Owner Roman Abramovich is apparently interested in hijacking the Manchester War for Eden Hazard.

Other alleged transfer interests currently include Hulk and Falcao.

In the transfer market, Chelsea have bigger fish to fry and a goalkeeper isn't an urgent enough priority for them to shell out large sums of money for Krul.


Tottenham Hotspur

I feel for Spurs, I really do.

The way they were bundled out of Champions League contention was harsh to say the least, especially given their existing troubles at keeper, striker and centre-back.

With Friedel too old to be a long-term option, Gomes too inconsistent and Carlo Cudicini not quite good enough, Krul would make an excellent choice for the (other) Londoners.

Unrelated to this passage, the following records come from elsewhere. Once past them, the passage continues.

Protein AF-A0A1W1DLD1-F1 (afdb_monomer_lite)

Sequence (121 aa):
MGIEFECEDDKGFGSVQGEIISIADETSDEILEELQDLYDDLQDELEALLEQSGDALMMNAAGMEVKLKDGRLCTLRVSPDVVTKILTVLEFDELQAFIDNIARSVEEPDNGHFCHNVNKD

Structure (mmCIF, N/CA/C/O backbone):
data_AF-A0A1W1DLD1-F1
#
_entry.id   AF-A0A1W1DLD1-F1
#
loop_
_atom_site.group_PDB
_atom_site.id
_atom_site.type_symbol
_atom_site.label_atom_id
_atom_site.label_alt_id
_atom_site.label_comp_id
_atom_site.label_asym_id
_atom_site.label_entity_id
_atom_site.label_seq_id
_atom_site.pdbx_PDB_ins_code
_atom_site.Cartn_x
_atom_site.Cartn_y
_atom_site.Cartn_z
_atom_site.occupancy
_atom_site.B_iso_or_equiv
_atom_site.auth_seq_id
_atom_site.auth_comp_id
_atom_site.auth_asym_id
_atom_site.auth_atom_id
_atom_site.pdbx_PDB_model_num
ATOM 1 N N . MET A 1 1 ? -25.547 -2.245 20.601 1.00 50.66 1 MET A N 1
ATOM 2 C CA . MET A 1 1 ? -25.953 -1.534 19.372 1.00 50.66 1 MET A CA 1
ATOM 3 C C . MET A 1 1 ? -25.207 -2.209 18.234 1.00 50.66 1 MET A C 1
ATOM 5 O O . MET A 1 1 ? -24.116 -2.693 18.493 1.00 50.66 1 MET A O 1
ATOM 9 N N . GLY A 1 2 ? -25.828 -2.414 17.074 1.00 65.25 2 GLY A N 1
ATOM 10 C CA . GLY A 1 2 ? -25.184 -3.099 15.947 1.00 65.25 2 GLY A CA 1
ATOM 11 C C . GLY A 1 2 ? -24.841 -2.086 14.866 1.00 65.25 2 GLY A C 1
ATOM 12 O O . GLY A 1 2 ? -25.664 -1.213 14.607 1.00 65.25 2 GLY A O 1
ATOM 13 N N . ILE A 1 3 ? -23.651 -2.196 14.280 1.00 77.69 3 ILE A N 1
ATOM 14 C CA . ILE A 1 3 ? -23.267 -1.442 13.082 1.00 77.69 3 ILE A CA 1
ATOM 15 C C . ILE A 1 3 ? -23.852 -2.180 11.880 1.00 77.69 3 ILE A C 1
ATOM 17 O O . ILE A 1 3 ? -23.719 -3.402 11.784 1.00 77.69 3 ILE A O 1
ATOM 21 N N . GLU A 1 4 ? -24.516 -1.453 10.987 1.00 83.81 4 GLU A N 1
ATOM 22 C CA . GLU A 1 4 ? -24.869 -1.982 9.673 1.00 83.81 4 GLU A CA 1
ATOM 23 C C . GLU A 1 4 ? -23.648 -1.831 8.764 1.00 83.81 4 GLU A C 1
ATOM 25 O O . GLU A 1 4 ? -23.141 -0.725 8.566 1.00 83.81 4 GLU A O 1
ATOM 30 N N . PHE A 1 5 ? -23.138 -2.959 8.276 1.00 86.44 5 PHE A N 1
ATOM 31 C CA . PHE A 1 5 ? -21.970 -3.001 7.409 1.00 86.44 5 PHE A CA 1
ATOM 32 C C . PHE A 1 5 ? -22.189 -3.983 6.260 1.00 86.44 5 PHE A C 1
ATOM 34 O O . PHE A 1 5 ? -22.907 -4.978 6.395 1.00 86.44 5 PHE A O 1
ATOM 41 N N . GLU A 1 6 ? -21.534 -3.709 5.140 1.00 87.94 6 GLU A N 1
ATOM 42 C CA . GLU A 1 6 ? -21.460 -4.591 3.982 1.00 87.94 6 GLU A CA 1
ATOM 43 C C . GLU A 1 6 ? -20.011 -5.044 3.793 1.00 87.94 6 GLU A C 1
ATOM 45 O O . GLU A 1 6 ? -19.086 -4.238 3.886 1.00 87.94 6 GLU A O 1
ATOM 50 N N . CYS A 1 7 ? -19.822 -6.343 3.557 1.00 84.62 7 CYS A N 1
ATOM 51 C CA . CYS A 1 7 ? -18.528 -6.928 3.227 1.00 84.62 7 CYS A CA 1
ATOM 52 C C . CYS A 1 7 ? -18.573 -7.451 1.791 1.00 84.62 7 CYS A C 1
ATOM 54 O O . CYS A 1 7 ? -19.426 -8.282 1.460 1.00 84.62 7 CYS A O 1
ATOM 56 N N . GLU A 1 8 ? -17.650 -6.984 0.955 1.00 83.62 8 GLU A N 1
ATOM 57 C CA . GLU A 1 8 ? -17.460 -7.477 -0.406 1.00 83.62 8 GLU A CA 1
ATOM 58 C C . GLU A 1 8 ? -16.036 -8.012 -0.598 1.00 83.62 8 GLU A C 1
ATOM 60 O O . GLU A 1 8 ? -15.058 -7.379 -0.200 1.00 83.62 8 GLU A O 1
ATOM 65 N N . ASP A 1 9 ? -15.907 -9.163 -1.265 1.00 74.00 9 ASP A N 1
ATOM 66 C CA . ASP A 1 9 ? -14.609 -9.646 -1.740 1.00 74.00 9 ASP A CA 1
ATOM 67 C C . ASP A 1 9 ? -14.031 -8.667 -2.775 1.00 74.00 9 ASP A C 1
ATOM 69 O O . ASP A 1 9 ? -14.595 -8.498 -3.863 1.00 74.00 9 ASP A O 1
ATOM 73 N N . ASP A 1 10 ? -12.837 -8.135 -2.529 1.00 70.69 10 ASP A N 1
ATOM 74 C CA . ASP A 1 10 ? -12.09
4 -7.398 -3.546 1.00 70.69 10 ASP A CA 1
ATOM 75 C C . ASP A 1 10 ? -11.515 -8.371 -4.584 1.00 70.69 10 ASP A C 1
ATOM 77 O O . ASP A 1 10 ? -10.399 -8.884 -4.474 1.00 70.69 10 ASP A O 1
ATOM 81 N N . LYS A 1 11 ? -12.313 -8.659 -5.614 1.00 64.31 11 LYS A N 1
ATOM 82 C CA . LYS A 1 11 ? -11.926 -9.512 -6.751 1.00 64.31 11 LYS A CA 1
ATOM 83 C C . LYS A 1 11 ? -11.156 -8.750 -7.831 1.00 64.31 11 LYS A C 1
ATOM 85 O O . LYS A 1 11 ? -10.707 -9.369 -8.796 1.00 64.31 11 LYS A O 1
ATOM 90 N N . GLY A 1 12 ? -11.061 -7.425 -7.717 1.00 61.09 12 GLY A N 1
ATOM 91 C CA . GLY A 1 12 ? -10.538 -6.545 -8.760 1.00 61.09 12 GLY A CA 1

Even if Spurs had made the Champions League, I don't think they would have landed Krul.

The reason is simple economics: with the season Krul had at Newcastle, Mike Ashley has no reason to sell him. Tottenham, however, had a very strong reason to buy him.

In a negotiation like that, it's clear where the balance of power lies. Barring an almost astronomical bid, Ashley could easily push Krul's price up (with no need to sell at all) and test Spurs' maximum price.

Given the club has other priorities, it's easy to see them looking to the continent to find a cheaper player to bring in.

But now that Chelsea have stolen their UCL berth, they face a real battle to keep their top players with Luka Modric and Gareth Bale having already been lined up by other clubs.

Other players even have a disincentive to stay now, and they'll have a harder time keeping Emmanuel Adebayor and Rafael van der Vaart around next season.

It's a very similar story to Chelsea: they just have too many transfer issues to play hardball for a goalkeeper.